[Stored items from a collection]
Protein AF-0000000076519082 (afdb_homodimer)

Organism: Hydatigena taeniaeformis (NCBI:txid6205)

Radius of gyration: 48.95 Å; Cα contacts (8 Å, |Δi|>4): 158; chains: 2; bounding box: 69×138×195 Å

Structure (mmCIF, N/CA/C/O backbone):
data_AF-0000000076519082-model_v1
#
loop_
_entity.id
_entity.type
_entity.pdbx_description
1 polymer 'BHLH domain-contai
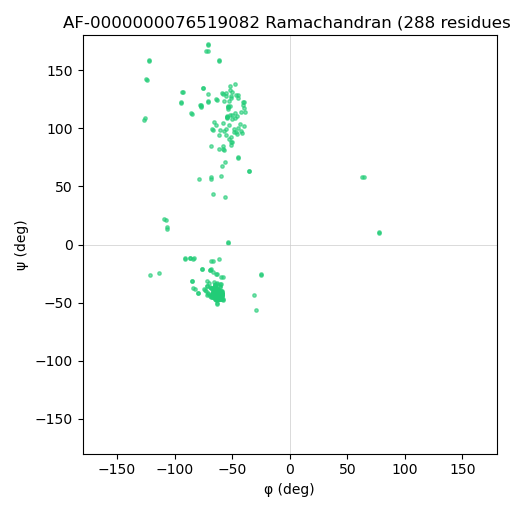ning protein'
#
loop_
_atom_site.group_PDB
_atom_site.id
_atom_site.type_symbol
_atom_site.label_atom_id
_atom_site.label_alt_id
_atom_site.label_comp_id
_atom_site.label_asym_id
_atom_site.label_entity_id
_atom_site.label_seq_id
_atom_site.pdbx_PDB_ins_code
_atom_site.Cartn_x
_atom_site.Cartn_y
_atom_site.Cartn_z
_atom_site.occupancy
_atom_site.B_iso_or_equiv
_atom_site.auth_seq_id
_atom_site.auth_comp_id
_atom_site.auth_asym_id
_atom_site.auth_atom_id
_atom_site.pdbx_PDB_model_num
ATOM 1 N N . MET A 1 1 ? -27.688 25.297 129.75 1 27.44 1 MET A N 1
ATOM 2 C CA . MET A 1 1 ? -27.562 26.375 128.875 1 27.44 1 MET A CA 1
ATOM 3 C C . MET A 1 1 ? -28.172 25.984 127.5 1 27.44 1 MET A C 1
ATOM 5 O O . MET A 1 1 ? -27.953 24.875 127 1 27.44 1 MET A O 1
ATOM 9 N N . GLU A 1 2 ? -29.281 26.625 127.125 1 27.69 2 GLU A N 1
ATOM 10 C CA . GLU A 1 2 ? -30.469 26.516 126.25 1 27.69 2 GLU A CA 1
ATOM 11 C C . GLU A 1 2 ? -30.094 26.578 124.812 1 27.69 2 GLU A C 1
ATOM 13 O O . GLU A 1 2 ? -29.719 27.641 124.312 1 27.69 2 GLU A O 1
ATOM 18 N N . PHE A 1 3 ? -29.219 25.641 124.375 1 32.06 3 PHE A N 1
ATOM 19 C CA . PHE A 1 3 ? -28.578 25.656 123.062 1 32.06 3 PHE A CA 1
ATOM 20 C C . PHE A 1 3 ? -29.609 25.641 121.938 1 32.06 3 PHE A C 1
ATOM 22 O O . PHE A 1 3 ? -30.266 24.609 121.688 1 32.06 3 PHE A O 1
ATOM 29 N N . LEU A 1 4 ? -30.375 26.766 121.812 1 27.61 4 LEU A N 1
ATOM 30 C CA . LEU A 1 4 ? -31.516 27.047 120.938 1 27.61 4 LEU A CA 1
ATOM 31 C C . LEU A 1 4 ? -31.156 26.781 119.5 1 27.61 4 LEU A C 1
ATOM 33 O O . LEU A 1 4 ? -30.016 27.031 119.062 1 27.61 4 LEU A O 1
ATOM 37 N N . GLY A 1 5 ? -31.797 25.828 118.812 1 29.09 5 GLY A N 1
ATOM 38 C CA . GLY A 1 5 ? -31.969 25.094 117.562 1 29.09 5 GLY A CA 1
ATOM 39 C C . GLY A 1 5 ? -32.25 25.984 116.375 1 29.09 5 GLY A C 1
ATOM 40 O O . GLY A 1 5 ? -33.375 25.984 115.875 1 29.09 5 GLY A O 1
ATOM 41 N N . MET A 1 6 ? -31.484 27.188 116.312 1 27.28 6 MET A N 1
ATOM 42 C CA . MET A 1 6 ? -32.031 28.203 115.438 1 27.28 6 MET A CA 1
ATOM 43 C C . MET A 1 6 ? -32.188 27.656 114.062 1 27.28 6 MET A C 1
ATOM 45 O O . MET A 1 6 ? -31.375 26.859 113.562 1 27.28 6 MET A O 1
ATOM 49 N N . HIS A 1 7 ? -33.375 27.688 113.5 1 26.06 7 HIS A N 1
ATOM 50 C CA . HIS A 1 7 ? -34.125 27.266 112.312 1 26.06 7 HIS A CA 1
ATOM 51 C C . HIS A 1 7 ? -33.656 27.953 111.062 1 26.06 7 HIS A C 1
ATOM 53 O O . HIS A 1 7 ? -34.25 27.828 110 1 26.06 7 HIS A O 1
ATOM 59 N N . ASP A 1 8 ? -32.312 28.141 110.75 1 27.12 8 ASP A N 1
ATOM 60 C CA . ASP A 1 8 ? -32.062 29.125 109.75 1 27.12 8 ASP A CA 1
ATOM 61 C C . ASP A 1 8 ? -32.656 28.656 108.375 1 27.12 8 ASP A C 1
ATOM 63 O O . ASP A 1 8 ? -32.5 27.5 108 1 27.12 8 ASP A O 1
ATOM 67 N N . THR A 1 9 ? -33.75 29.203 107.938 1 28.69 9 THR A N 1
ATOM 68 C CA . THR A 1 9 ? -34.656 29.094 106.812 1 28.69 9 THR A CA 1
ATOM 69 C C . THR A 1 9 ? -33.906 29.375 105.5 1 28.69 9 THR A C 1
ATOM 71 O O . THR A 1 9 ? -33.562 30.516 105.188 1 28.69 9 THR A O 1
ATOM 74 N N . SER A 1 10 ? -32.844 28.641 105.125 1 30.78 10 SER A N 1
ATOM 75 C CA . SER A 1 10 ? -32.031 28.953 104 1 30.78 10 SER A CA 1
ATOM 76 C C . SER A 1 10 ? -32.875 28.922 102.688 1 30.78 10 SER A C 1
ATOM 78 O O . SER A 1 10 ? -33.531 27.922 102.438 1 30.78 10 SER A O 1
ATOM 80 N N . SER A 1 11 ? -33.406 30.078 102.25 1 32.19 11 SER A N 1
ATOM 81 C CA . SER A 1 11 ? -34.25 30.391 101.125 1 32.19 11 SER A CA 1
ATOM 82 C C . SER A 1 11 ? -33.625 29.906 99.812 1 32.19 11 SER A C 1
ATOM 84 O O . SER A 1 11 ? -32.438 30.062 99.625 1 32.19 11 SER A O 1
ATOM 86 N N . PRO A 1 12 ? -34.188 28.891 99.188 1 33.72 12 PRO A N 1
ATOM 87 C CA . PRO A 1 12 ? -33.75 28.219 97.938 1 33.72 12 PRO A CA 1
ATOM 88 C C . PRO A 1 12 ? -33.656 29.172 96.75 1 33.72 12 PRO A C 1
ATOM 90 O O . PRO A 1 12 ? -34.625 29.906 96.5 1 33.72 12 PRO A O 1
ATOM 93 N N . ASN A 1 13 ? -32.531 29.969 96.562 1 27.84 13 ASN A N 1
ATOM 94 C CA . ASN A 1 13 ? -32.375 30.906 95.438 1 27.84 13 ASN A CA 1
ATOM 95 C C . ASN A 1 13 ? -32.719 30.266 94.125 1 27.84 13 ASN A C 1
ATOM 97 O O . ASN A 1 13 ? -32.219 29.172 93.812 1 27.84 13 ASN A O 1
ATOM 101 N N . THR A 1 14 ? -33.812 30.609 93.5 1 30.12 14 THR A N 1
ATOM 102 C CA . THR A 1 14 ? -34.469 30.297 92.25 1 30.12 14 THR A CA 1
ATOM 103 C C . THR A 1 14 ? -33.531 30.578 91.062 1 30.12 14 THR A C 1
ATOM 105 O O . THR A 1 14 ? -33.156 31.734 90.812 1 30.12 14 THR A O 1
ATOM 108 N N . GLN A 1 15 ? -32.5 29.766 90.875 1 27.22 15 GLN A N 1
ATOM 109 C CA . GLN A 1 15 ? -31.562 29.938 89.75 1 27.22 15 GLN A CA 1
ATOM 110 C C . GLN A 1 15 ? -32.281 30.062 88.438 1 27.22 15 GLN A C 1
ATOM 112 O O . GLN A 1 15 ? -33.094 29.203 88.062 1 27.22 15 GLN A O 1
ATOM 117 N N . SER A 1 16 ? -32.594 31.328 88 1 33.81 16 SER A N 1
ATOM 118 C CA . SER A 1 16 ? -33.219 31.688 86.75 1 33.81 16 SER A CA 1
ATOM 119 C C . SER A 1 16 ? -32.5 31.078 85.562 1 33.81 16 SER A C 1
ATOM 121 O O . SER A 1 16 ? -31.281 30.984 85.562 1 33.81 16 SER A O 1
ATOM 123 N N . SER A 1 17 ? -33.156 30.109 84.875 1 37.69 17 SER A N 1
ATOM 124 C CA . SER A 1 17 ? -32.688 29.344 83.75 1 37.69 17 SER A CA 1
ATOM 125 C C . SER A 1 17 ? -32.219 30.25 82.625 1 37.69 17 SER A C 1
ATOM 127 O O . SER A 1 17 ? -32.781 31.312 82.375 1 37.69 17 SER A O 1
ATOM 129 N N . PRO A 1 18 ? -30.875 30.281 82.375 1 43.44 18 PRO A N 1
ATOM 130 C CA . PRO A 1 18 ? -30.297 31.172 81.312 1 43.44 18 PRO A CA 1
ATOM 131 C C . PRO A 1 18 ? -31.062 31.141 80 1 43.44 18 PRO A C 1
ATOM 133 O O . PRO A 1 18 ? -31.734 30.156 79.75 1 43.44 18 PRO A O 1
ATOM 136 N N . PRO A 1 19 ? -31.469 32.281 79.5 1 44.75 19 PRO A N 1
ATOM 137 C CA . PRO A 1 19 ? -32.281 32.375 78.25 1 44.75 19 PRO A CA 1
ATOM 138 C C . PRO A 1 19 ? -31.734 31.562 77.125 1 44.75 19 PRO A C 1
ATOM 140 O O . PRO A 1 19 ? -30.547 31.25 77.125 1 44.75 19 PRO A O 1
ATOM 143 N N . PRO A 1 20 ? -32.625 30.875 76.375 1 45.44 20 PRO A N 1
ATOM 144 C CA . PRO A 1 20 ? -32.219 29.953 75.312 1 45.44 20 PRO A CA 1
ATOM 145 C C . PRO A 1 20 ? -31.312 30.609 74.25 1 45.44 20 PRO A C 1
ATOM 147 O O . PRO A 1 20 ? -31.328 31.828 74.125 1 45.44 20 PRO A O 1
ATOM 150 N N . PRO A 1 21 ? -30.141 30.016 73.938 1 44.5 21 PRO A N 1
ATOM 151 C CA . PRO A 1 21 ? -29.125 30.562 73.062 1 44.5 21 PRO A CA 1
ATOM 152 C C . PRO A 1 21 ? -29.734 31.016 71.688 1 44.5 21 PRO A C 1
ATOM 154 O O . PRO A 1 21 ? -30.766 30.516 71.312 1 44.5 21 PRO A O 1
ATOM 157 N N . PRO A 1 22 ? -29.516 32.281 71.25 1 41.47 22 PRO A N 1
ATOM 158 C CA . PRO A 1 22 ? -30.094 32.844 70 1 41.47 22 PRO A CA 1
ATOM 159 C C . PRO A 1 22 ? -29.859 31.953 68.812 1 41.47 22 PRO A C 1
ATOM 161 O O . PRO A 1 22 ? -28.922 31.156 68.75 1 41.47 22 PRO A O 1
ATOM 164 N N . LEU A 1 23 ? -30.938 31.562 68 1 37.94 23 LEU A N 1
ATOM 165 C CA . LEU A 1 23 ? -31 30.781 66.75 1 37.94 23 LEU A CA 1
ATOM 166 C C . LEU A 1 23 ? -30.031 31.328 65.688 1 37.94 23 LEU A C 1
ATOM 168 O O . LEU A 1 23 ? -30.031 32.531 65.438 1 37.94 23 LEU A O 1
ATOM 172 N N . CYS A 1 24 ? -28.766 30.859 65.688 1 39.31 24 CYS A N 1
ATOM 173 C CA . CYS A 1 24 ? -27.781 31.234 64.688 1 39.31 24 CYS A CA 1
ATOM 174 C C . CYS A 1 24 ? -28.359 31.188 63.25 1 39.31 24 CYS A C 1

• **TO DO**: Restate word for word the lines of the data above, starting at the line containing "ATOM 9 N N ." and ending at the line containing "ATOM 13 O O", both included, and nothing more.

• **TASK RESULT**:
ATOM 9 N N . GLU A 1 2 ? -29.281 26.625 127.125 1 27.69 2 GLU A N 1
ATOM 10 C CA . GLU A 1 2 ? -30.469 26.516 126.25 1 27.69 2 GLU A CA 1
ATOM 11 C C . GLU A 1 2 ? -30.094 26.578 124.812 1 27.69 2 GLU A C 1
ATOM 13 O O . GLU A 1 2 ? -29.719 27.641 124.312 1 27.69 2 GLU A O 1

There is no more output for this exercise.